Evlilik birliğinin sürdürülmesi eşler arasında mümkün olmayan bir hal almış ise eşlerden biri bu sebep ile boşanma davası açabilmektedir. Davayı açan tarafın kusurunun daha ağır olması halinde diğer eş, açılan davaya itiraz edebilmektedir. Bir eşin diğer eşe küçültücü sözler söylemesi, suçlayıcı davranması, hakaret edici laflar etmesi, sevgisiz davranması, baskıcı ve ilgisiz davranması, dışlayıcı ve güven sarsıcı davranışlar sergilemesi evlilik birliğinin temelinden sarsılmasına konu edilebilecek örnek tavır ve tutumlardır.

Anlaşmalı Boşanma Prosedürü ve Fer ’ilerin Varlığı

Anlaşmalı boşanma davası, eşlerin karşılıklı olarak evlilik birliğini özgür iradeleriyle sonlandırma isteklerine dayalı olarak açılır.

Anlaşmalı boşanma davasının en önemli aranan şartlarından biri en az 1 yıl süre ile evli kalmış olmaktır. Öte yandan, anlaşmalı boşanma davasının mahkeme nezdinde kabul edilebilmesi için eşlerin mahkemeye birlikte başvurmaları veyahut bir eşin açtığı boşanma davasını diğer eşin kabul etmesi gerekir. Anlaşmalı boşanma davasının tarafları olan eşlerin duruşmaya katılma zorunluluğu bulunmaktadır. Tarafların anlaşma iradelerini bizzat bildirmeleri gerekmekte olup; vekil aracılığıyla temsil işbu irade beyanlarının yerini doldurmamaktadır.

Tarafların, anlaşmalı boşanmaya yönelik sunmuş oldukları şartların hâkim tarafından uygun bulunması gerekmektedir. Burada, hâkimin uygun bulması kadar önem arz eden bir diğer husus protokolün kanuna, kamu düzenine ve ahlaka uygun olmasıdır. Başka bir deyişle maddi-manevi tazminat talepleri, nafaka ve çocukların velayeti gibi boşanma ve boşanmaların ferilerinden sayılarak anlaşmaya varılan hususların bu şartları sağlaması ve mahkemece uygun bulunması gerekmektedir. Hâkimin bu hususlar nezdinde değişiklik yapması mümkün ise de tarafların kabul etme zorunluluğu bulunmamaktadır.

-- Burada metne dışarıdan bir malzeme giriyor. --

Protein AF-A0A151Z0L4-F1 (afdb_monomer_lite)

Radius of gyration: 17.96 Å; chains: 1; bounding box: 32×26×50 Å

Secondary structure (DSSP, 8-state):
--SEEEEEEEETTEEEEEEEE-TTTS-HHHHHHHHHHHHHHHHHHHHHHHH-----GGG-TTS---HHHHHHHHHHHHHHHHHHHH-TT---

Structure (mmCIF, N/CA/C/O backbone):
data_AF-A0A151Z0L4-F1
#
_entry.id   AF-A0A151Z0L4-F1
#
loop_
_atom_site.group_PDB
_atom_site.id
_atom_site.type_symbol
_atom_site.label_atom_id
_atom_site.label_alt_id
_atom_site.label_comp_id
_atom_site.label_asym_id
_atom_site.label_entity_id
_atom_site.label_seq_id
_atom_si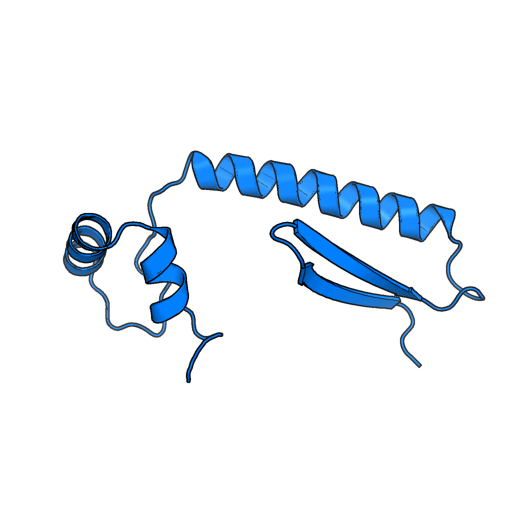te.pdbx_PDB_ins_code
_atom_site.Cartn_x
_atom_site.Cartn_y
_atom_site.Cartn_z
_atom_site.occupancy
_atom_site.B_iso_or_equiv
_atom_site.auth_seq_id
_atom_site.auth_comp_id
_atom_site.auth_asym_id
_atom_site.auth_atom_id
_atom_site.pdbx_PDB_model_num
ATOM 1 N N . MET A 1 1 ? -14.932 -12.350 11.446 1.00 51.75 1 MET A N 1
ATOM 2 C CA . MET A 1 1 ? -14.619 -11.000 11.964 1.00 51.75 1 MET A CA 1
ATOM 3 C C . MET A 1 1 ? -13.110 -10.839 11.889 1.00 51.75 1 MET A C 1
ATOM 5 O O . MET A 1 1 ? -12.414 -11.594 12.555 1.00 51.75 1 MET A O 1
ATOM 9 N N . TYR A 1 2 ? -12.606 -9.988 10.992 1.00 61.78 2 TYR A N 1
ATOM 10 C CA . TYR A 1 2 ? -11.167 -9.871 10.732 1.00 61.78 2 TYR A CA 1
ATOM 11 C C . TYR A 1 2 ? -10.459 -9.182 11.905 1.00 61.78 2 TYR A C 1
ATOM 13 O O . TYR A 1 2 ? -10.967 -8.207 12.457 1.00 61.78 2 TYR A O 1
ATOM 21 N N . LEU A 1 3 ? -9.311 -9.726 12.314 1.00 86.25 3 LEU A N 1
ATOM 22 C CA . LEU A 1 3 ? -8.497 -9.199 13.416 1.00 86.25 3 LEU A CA 1
ATOM 23 C C . LEU A 1 3 ? -7.929 -7.813 13.058 1.00 86.25 3 LEU A C 1
ATOM 25 O O . LEU A 1 3 ? -7.926 -6.888 13.872 1.00 86.25 3 LEU A O 1
ATOM 29 N N . LEU A 1 4 ? -7.512 -7.700 11.799 1.00 91.25 4 LEU A N 1
ATOM 30 C CA . LEU A 1 4 ? -6.943 -6.540 11.143 1.00 91.25 4 LEU A CA 1
ATOM 31 C C . LEU A 1 4 ? -7.225 -6.675 9.641 1.00 91.25 4 LEU A C 1
ATOM 33 O O . LEU A 1 4 ? -7.048 -7.752 9.076 1.00 91.25 4 LEU A O 1
ATOM 37 N N . ASP A 1 5 ? -7.656 -5.591 9.021 1.00 92.88 5 ASP A N 1
ATOM 38 C CA . ASP A 1 5 ? -7.913 -5.450 7.595 1.00 92.88 5 ASP A CA 1
ATOM 39 C C . ASP A 1 5 ? -7.278 -4.134 7.119 1.00 92.88 5 ASP A C 1
ATOM 41 O O . ASP A 1 5 ? -7.339 -3.109 7.810 1.00 92.88 5 ASP A O 1
ATOM 45 N N . VAL A 1 6 ? -6.603 -4.188 5.971 1.00 93.38 6 VAL A N 1
ATOM 46 C CA . VAL A 1 6 ? -5.842 -3.069 5.409 1.00 93.38 6 VAL A CA 1
ATOM 47 C C . VAL A 1 6 ? -6.211 -2.939 3.943 1.00 93.38 6 VAL A C 1
ATOM 49 O O . VAL A 1 6 ? -5.927 -3.828 3.146 1.00 93.38 6 VAL A O 1
ATOM 52 N N . ASN A 1 7 ? -6.823 -1.815 3.593 1.00 92.25 7 ASN A N 1
ATOM 53 C CA . ASN A 1 7 ? -7.25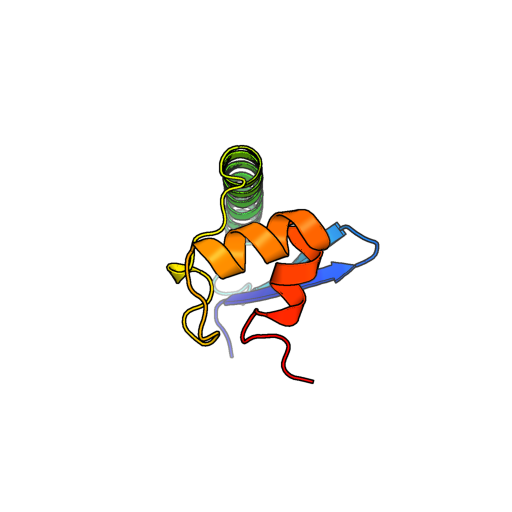7 -1.516 2.235 1.00 92.25 7 ASN A CA 1
ATOM 54 C C . ASN A 1 7 ? -6.526 -0.280 1.715 1.00 92.25 7 ASN A C 1
ATOM 56 O O . ASN A 1 7 ? -6.416 0.719 2.425 1.00 92.25 7 ASN A O 1
ATOM 60 N N . ALA A 1 8 ? -6.039 -0.323 0.476 1.00 92.50 8 ALA A N 1
ATOM 61 C CA . ALA A 1 8 ? -5.300 0.775 -0.142 1.00 92.50 8 ALA A CA 1
ATOM 62 C C . ALA A 1 8 ? -5.951 1.203 -1.461 1.00 92.50 8 ALA A C 1
ATOM 64 O O . ALA A 1 8 ? -6.421 0.372 -2.232 1.00 92.50 8 ALA A O 1
ATOM 65 N N . MET A 1 9 ? -5.985 2.510 -1.710 1.00 92.12 9 MET A N 1
ATOM 66 C CA . MET A 1 9 ? -6.586 3.104 -2.906 1.00 92.12 9 MET A CA 1
ATOM 67 C C . MET A 1 9 ? -5.913 4.435 -3.248 1.00 92.12 9 MET A C 1
ATOM 69 O O . MET A 1 9 ? -5.406 5.124 -2.360 1.00 92.12 9 MET A O 1
ATOM 73 N N . ILE A 1 10 ? -5.947 4.831 -4.521 1.00 92.50 10 ILE A N 1
ATOM 74 C CA . ILE A 1 10 ? -5.545 6.176 -4.945 1.00 92.50 10 ILE A CA 1
ATOM 75 C C . ILE A 1 10 ? -6.783 7.071 -4.969 1.00 92.50 10 ILE A C 1
ATOM 77 O O . ILE A 1 10 ? -7.756 6.782 -5.660 1.00 92.50 10 ILE A O 1
ATOM 81 N N . VAL A 1 11 ? -6.753 8.162 -4.205 1.00 91.69 11 VAL A N 1
ATOM 82 C CA . VAL A 1 11 ? -7.828 9.162 -4.157 1.00 91.69 11 VAL A CA 1
ATOM 83 C C . VAL A 1 11 ? -7.194 10.534 -4.294 1.00 91.69 11 VAL A C 1
ATOM 85 O O . VAL A 1 11 ? -6.348 10.892 -3.477 1.00 91.69 11 VAL A O 1
ATOM 88 N N . GLN A 1 12 ? -7.609 11.302 -5.306 1.00 93.62 12 GLN A N 1
ATOM 89 C CA . GLN A 1 12 ? -7.046 12.630 -5.596 1.00 93.62 12 GLN A CA 1
ATOM 90 C C . GLN A 1 12 ? -5.509 12.595 -5.672 1.00 93.62 12 GLN A C 1
ATOM 92 O O . GLN A 1 12 ? -4.828 13.328 -4.957 1.00 93.62 12 GLN A O 1
ATOM 97 N N . GLU A 1 13 ? -4.982 11.671 -6.483 1.00 90.12 13 GLU A N 1
ATOM 98 C CA . GLU A 1 13 ? -3.538 11.483 -6.728 1.00 90.12 13 GLU A CA 1
ATOM 99 C C . GLU A 1 13 ? -2.708 11.120 -5.487 1.00 90.12 13 GLU A C 1
ATOM 101 O O . GLU A 1 13 ? -1.479 11.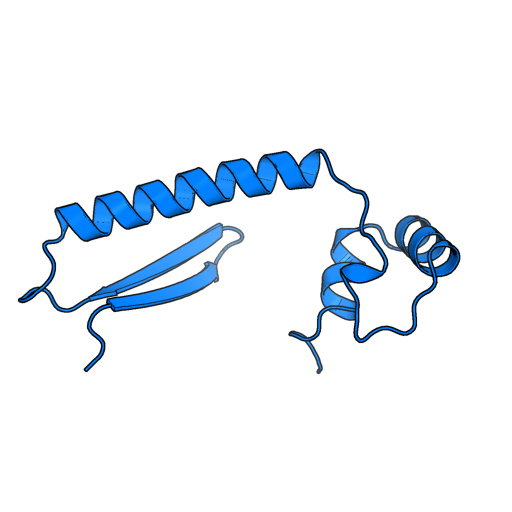137 -5.513 1.00 90.12 13 GLU A O 1
ATOM 106 N N . LYS A 1 14 ? -3.359 10.761 -4.378 1.00 90.44 14 LYS A N 1
ATOM 107 C CA . LYS A 1 14 ? -2.686 10.386 -3.135 1.00 90.44 14 LYS A CA 1
ATOM 108 C C . LYS A 1 14 ? -3.053 8.969 -2.743 1.00 90.44 14 LYS A C 1
ATOM 110 O O . LYS A 1 14 ? -4.223 8.584 -2.769 1.00 90.44 14 LYS A O 1
ATOM 115 N N . LEU A 1 15 ? -2.043 8.209 -2.323 1.00 91.88 15 LEU A N 1
ATOM 116 C CA . LEU A 1 15 ? -2.255 6.914 -1.694 1.00 91.88 15 LEU A CA 1
ATOM 117 C C . LEU A 1 15 ? -2.982 7.111 -0.363 1.00 91.88 15 LEU A C 1
ATOM 119 O O . LEU A 1 15 ? -2.498 7.801 0.537 1.00 91.88 15 LEU A O 1
ATOM 123 N N . ARG A 1 16 ? -4.142 6.474 -0.240 1.00 94.31 16 ARG A N 1
ATOM 124 C CA . ARG A 1 16 ? -4.925 6.390 0.986 1.00 94.31 16 ARG A CA 1
ATOM 125 C C . ARG A 1 16 ? -4.955 4.943 1.445 1.00 94.31 16 ARG A C 1
ATOM 127 O O . ARG A 1 16 ? -5.373 4.065 0.697 1.00 94.31 16 ARG A O 1
ATOM 134 N N . VAL A 1 17 ? -4.558 4.722 2.694 1.00 94.88 17 VAL A N 1
ATOM 135 C CA . VAL A 1 17 ? -4.616 3.411 3.345 1.00 94.88 17 VAL A CA 1
ATOM 136 C C . VAL A 1 17 ? -5.629 3.474 4.484 1.00 94.88 17 VAL A C 1
ATOM 138 O O . VAL A 1 17 ? -5.534 4.332 5.362 1.00 94.88 17 VAL A O 1
ATOM 141 N N . VAL A 1 18 ? -6.617 2.586 4.448 1.00 94.81 18 VAL A N 1
ATOM 142 C CA . VAL A 1 18 ? -7.674 2.442 5.448 1.00 94.81 18 VAL A CA 1
ATOM 143 C C . VAL A 1 18 ? -7.373 1.209 6.289 1.00 94.81 18 VAL A C 1
ATOM 145 O O . VAL A 1 18 ? -7.215 0.114 5.758 1.00 94.81 18 VAL A O 1
ATOM 148 N N . TRP A 1 19 ? -7.297 1.410 7.603 1.00 94.75 19 TRP A N 1
ATOM 149 C CA . TRP A 1 19 ? -6.996 0.372 8.584 1.00 94.75 19 TRP A CA 1
ATOM 150 C C . TRP A 1 19 ? -8.246 0.084 9.412 1.00 94.75 19 TRP A C 1
ATOM 152 O O . TRP A 1 19 ? -8.680 0.928 10.200 1.00 94.75 19 TRP A O 1
ATOM 162 N N . SER A 1 20 ? -8.803 -1.112 9.254 1.00 93.56 20 SER A N 1
ATOM 163 C CA . SER A 1 20 ? -9.948 -1.598 10.026 1.00 93.56 20 SER A CA 1
ATOM 164 C C . SER A 1 20 ? -9.466 -2.662 11.005 1.00 93.56 20 SER A C 1
ATOM 166 O O . SER A 1 20 ? -8.816 -3.626 10.613 1.00 93.56 20 SER A O 1
ATOM 168 N N . TYR A 1 21 ? -9.751 -2.514 12.295 1.00 93.31 21 TYR A N 1
ATOM 169 C CA . TYR A 1 21 ? -9.246 -3.448 13.303 1.00 93.31 21 TYR A CA 1
ATOM 170 C C . TYR A 1 21 ? -10.199 -3.600 14.483 1.00 93.31 21 TYR A C 1
ATOM 172 O O . TYR A 1 21 ? -10.999 -2.714 14.793 1.00 93.31 21 TYR A O 1
ATOM 180 N N . ASN A 1 22 ? -10.083 -4.730 15.181 1.00 93.19 22 ASN A N 1
ATOM 181 C CA . ASN A 1 22 ? -10.834 -4.963 16.406 1.00 93.19 22 ASN A CA 1
ATOM 182 C C . ASN A 1 22 ? -10.184 -4.225 17.590 1.00 93.19 22 ASN A C 1
ATOM 184 O O . ASN A 1 22 ? -9.106 -4.604 18.054 1.00 93.19 22 ASN A O 1
ATOM 188 N N . GLN A 1 23 ? -10.861 -3.198 18.108 1.00 90.19 23 GLN A N 1
ATOM 189 C CA . GLN A 1 23 ? -10.375 -2.366 19.219 1.00 90.19 23 GLN A CA 1
ATOM 190 C C . GLN A 1 23 ? -10.272 -3.111 20.558 1.00 90.19 23 GLN A C 1
ATOM 192 O O . GLN A 1 23 ? -9.508 -2.697 21.427 1.00 90.19 23 GLN A O 1
ATOM 197 N N . ASN A 1 24 ? -10.981 -4.234 20.721 1.00 91.31 24 ASN A N 1
ATOM 198 C CA . ASN A 1 24 ? -10.868 -5.073 21.918 1.00 91.31 24 ASN A CA 1
ATOM 199 C C . ASN A 1 24 ? -9.556 -5.875 21.945 1.00 91.31 24 ASN A C 1
ATOM 201 O O . ASN A 1 24 ? -9.185 -6.416 22.982 1.00 91.31 24 ASN A O 1
ATOM 205 N N . ILE A 1 25 ? -8.866 -5.972 20.804 1.00 90.31 25 ILE A N 1
ATOM 206 C CA . ILE A 1 25 ? -7.644 -6.769 20.634 1.00 90.31 25 ILE A CA 1
ATOM 207 C C . ILE A 1 25 ? -6.442 -5.857 20.386 1.00 90.31 25 ILE A C 1
ATOM 209 O O . ILE A 1 25 ? -5.377 -6.039 20.982 1.00 90.31 25 ILE A O 1
ATOM 213 N N . HIS A 1 26 ? -6.603 -4.856 19.521 1.00 88.50 26 HIS A N 1
ATOM 214 C CA . HIS A 1 26 ? -5.532 -3.947 19.142 1.00 88.50 26 HIS A CA 1
ATOM 215 C C . HIS A 1 26 ? -5.770 -2.543 19.684 1.00 88.50 26 HIS A C 1
ATOM 217 O O . HIS A 1 26 ? -6.815 -1.930 19.481 1.00 88.50 26 HIS A O 1
ATOM 223 N N . ARG A 1 27 ? -4.733 -2.010 20.331 1.00 92.62 27 ARG A N 1
ATOM 224 C CA . ARG A 1 27 ? -4.687 -0.612 20.748 1.00 92.62 27 ARG A CA 1
ATOM 225 C C . ARG A 1 27 ? -4.425 0.285 19.544 1.00 92.62 27 ARG A C 1
ATOM 227 O O . ARG A 1 27 ? -3.599 -0.058 18.693 1.00 92.62 27 ARG A O 1
ATOM 234 N N . LYS A 1 28 ? -5.077 1.447 19.511 1.00 92.12 28 LYS A N 1
ATOM 235 C CA . LYS A 1 28 ? -4.942 2.427 18.426 1.00 92.12 28 LYS A CA 1
ATOM 236 C C . LYS A 1 28 ? -3.485 2.822 18.195 1.00 92.12 28 LYS A C 1
ATOM 238 O O . LYS A 1 28 ? -3.056 2.904 17.052 1.00 92.12 28 LYS A O 1
ATOM 243 N N . GLU A 1 29 ? -2.710 2.986 19.262 1.00 95.56 29 GLU A N 1
ATOM 244 C CA . GLU A 1 29 ? -1.306 3.407 19.199 1.00 95.56 29 GLU A CA 1
ATOM 245 C C . GLU A 1 29 ? -0.444 2.383 18.450 1.00 95.56 29 GLU A C 1
ATOM 247 O O . GLU A 1 29 ? 0.444 2.754 17.687 1.00 95.56 29 GLU A O 1
ATOM 252 N N . ARG A 1 30 ? -0.737 1.083 18.611 1.00 94.56 30 ARG A N 1
ATOM 253 C CA . ARG A 1 30 ? -0.021 0.015 17.897 1.00 94.56 30 ARG A CA 1
ATOM 254 C C . ARG A 1 30 ? -0.361 -0.004 16.410 1.00 94.56 30 ARG A C 1
ATOM 256 O O . ARG A 1 30 ? 0.530 -0.226 15.599 1.00 94.56 30 ARG A O 1
ATOM 263 N N . ILE A 1 31 ? -1.628 0.224 16.059 1.00 95.38 31 ILE A N 1
ATOM 264 C CA . ILE A 1 31 ? -2.056 0.305 14.656 1.00 95.38 31 ILE A CA 1
ATOM 265 C C . ILE A 1 31 ? -1.481 1.555 13.990 1.00 95.38 31 ILE A C 1
ATOM 267 O O . ILE A 1 31 ? -1.006 1.471 12.863 1.00 95.38 31 ILE A O 1
ATOM 271 N N . GLN A 1 32 ? -1.442 2.683 14.702 1.00 95.31 32 GLN A N 1
ATOM 272 C CA . GLN A 1 32 ? -0.837 3.910 14.191 1.00 95.31 32 GLN A CA 1
ATOM 273 C C . GLN A 1 32 ? 0.659 3.726 13.916 1.00 95.31 32 GLN A C 1
ATOM 275 O O . GLN A 1 32 ? 1.109 4.036 12.820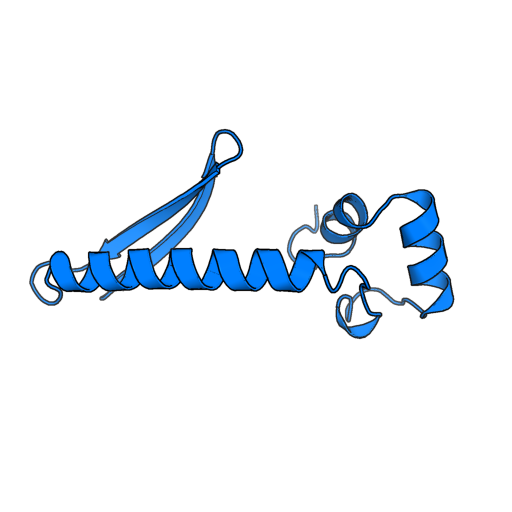 1.00 95.31 32 GLN A O 1
ATOM 280 N N . ALA A 1 33 ? 1.407 3.132 14.853 1.00 96.38 33 ALA A N 1
ATOM 281 C CA . ALA A 1 33 ? 2.825 2.842 14.645 1.00 96.38 33 ALA A CA 1
ATOM 282 C C . ALA A 1 33 ? 3.065 1.931 13.426 1.00 96.38 33 ALA A C 1
ATOM 284 O O . ALA A 1 33 ? 4.029 2.120 12.686 1.00 96.38 33 ALA A O 1
ATOM 285 N N . LEU A 1 34 ? 2.175 0.960 13.191 1.00 95.62 34 LEU A N 1
ATOM 286 C CA . LEU A 1 34 ? 2.243 0.083 12.024 1.00 95.62 34 LEU A CA 1
ATOM 287 C C . LEU A 1 34 ? 1.925 0.830 10.718 1.00 95.62 34 LEU A C 1
ATOM 289 O O . LEU A 1 34 ? 2.609 0.620 9.717 1.00 95.62 34 LEU A O 1
ATOM 293 N N . ALA A 1 35 ? 0.930 1.718 10.730 1.00 95.00 35 ALA A N 1
ATOM 294 C CA . ALA A 1 35 ? 0.598 2.562 9.587 1.00 95.00 35 ALA A CA 1
ATOM 295 C C . ALA A 1 35 ? 1.760 3.503 9.228 1.00 95.00 35 ALA A C 1
ATOM 297 O O . ALA A 1 35 ? 2.132 3.602 8.059 1.00 95.00 35 ALA A O 1
ATOM 298 N N . ASP A 1 36 ? 2.377 4.132 10.229 1.00 96.25 36 ASP A N 1
ATOM 299 C CA . ASP A 1 36 ? 3.520 5.028 10.038 1.00 96.25 36 ASP A CA 1
ATOM 300 C C . ASP A 1 36 ? 4.734 4.265 9.486 1.00 96.25 36 ASP A C 1
ATOM 302 O O . ASP A 1 36 ? 5.387 4.725 8.545 1.00 96.25 36 ASP A O 1
ATOM 306 N N . TYR A 1 37 ? 4.994 3.063 10.014 1.00 96.75 37 TYR A N 1
ATOM 307 C CA . TYR A 1 37 ? 6.039 2.175 9.507 1.00 96.75 37 TYR A CA 1
ATOM 308 C C . TYR A 1 37 ? 5.798 1.786 8.044 1.00 96.75 37 TYR A C 1
ATOM 310 O O . TYR A 1 37 ? 6.714 1.884 7.227 1.00 96.75 37 TYR A O 1
ATOM 318 N N . LEU A 1 38 ? 4.568 1.404 7.688 1.00 95.12 38 LEU A N 1
ATOM 319 C CA . LEU A 1 38 ? 4.209 1.057 6.313 1.00 95.12 38 LEU A CA 1
ATOM 320 C C . LEU A 1 38 ? 4.457 2.232 5.357 1.00 95.12 38 LEU A C 1
ATOM 322 O O . LEU A 1 38 ? 5.075 2.048 4.311 1.00 95.12 38 LEU A O 1
ATOM 326 N N . ILE A 1 39 ? 4.048 3.449 5.725 1.00 94.25 39 ILE A N 1
ATOM 327 C CA . ILE A 1 39 ? 4.301 4.641 4.903 1.00 94.25 39 ILE A CA 1
ATOM 328 C C . ILE A 1 39 ? 5.803 4.923 4.768 1.00 94.25 39 ILE A C 1
ATOM 330 O O . ILE A 1 39 ? 6.255 5.293 3.683 1.00 94.25 39 ILE A O 1
ATOM 334 N N . ALA A 1 40 ? 6.588 4.746 5.834 1.00 95.19 40 ALA A N 1
ATOM 335 C CA . ALA A 1 40 ? 8.038 4.914 5.774 1.00 95.19 40 ALA A CA 1
ATOM 336 C C . ALA A 1 40 ? 8.691 3.909 4.808 1.00 95.19 40 ALA A C 1
ATOM 338 O O . ALA A 1 40 ? 9.495 4.314 3.971 1.00 95.19 40 ALA A O 1
ATOM 339 N N . GLN A 1 41 ? 8.304 2.632 4.868 1.00 95.19 41 GLN A N 1
ATOM 340 C CA . GLN A 1 41 ? 8.819 1.602 3.958 1.00 95.19 41 GLN A CA 1
ATOM 341 C C . GLN A 1 41 ? 8.409 1.852 2.504 1.00 95.19 41 GLN A C 1
ATOM 343 O O . GLN A 1 41 ? 9.240 1.731 1.608 1.00 95.19 41 GLN A O 1
ATOM 348 N N . LEU A 1 42 ? 7.166 2.276 2.256 1.00 93.00 42 LEU A N 1
ATOM 349 C CA . LEU A 1 42 ? 6.725 2.624 0.903 1.00 93.00 42 LEU A CA 1
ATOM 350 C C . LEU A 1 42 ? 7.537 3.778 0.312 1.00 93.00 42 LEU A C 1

Böyle bir durumda anlaşmalı boşanma davasının çekişmeli boşanma davasına dönmesi söz konusu olacaktır.

İlginizi Çekebilir: Aldatılan Eşin Üçüncü Kişiden Manevi Tazminat Hakkı.

Anlaşmalı Boşanma Kararı Kesinleştikten Sonra Boşanmanın Fer ’ilerine İlişkin Dava Açılabilir mi?

Anlaşmalı boşanma davasında verilen kararın tebliğinden itibaren yasal süre olan iki hafta içerisinde itiraz edilmemesi halinde karar kesinleşir. Kesinleşmeden sonra itiraz hakkından feragat edilmiş sayılır. Anlaşmalı boşanma davasının fer ’ileri niteliğinde olan velayet ve nafaka taleplerinin ise her zaman dava konusu edilebilmesi mümkündür.

Anlaşmalı boşanma davasında, velayet ve nafaka hususlarına ilişkin her ne kadar anlaşmaya varılsa bile velayet ve nafakanın kamu düzenini ilgilendirmesinden kaynaklı her zaman dava konu edilmesi mümkündür. Bu çerçevede eşlerden biri her zaman nafakanın uyarlanması veya velayetin düzenlenmesi için davası açabilecektir.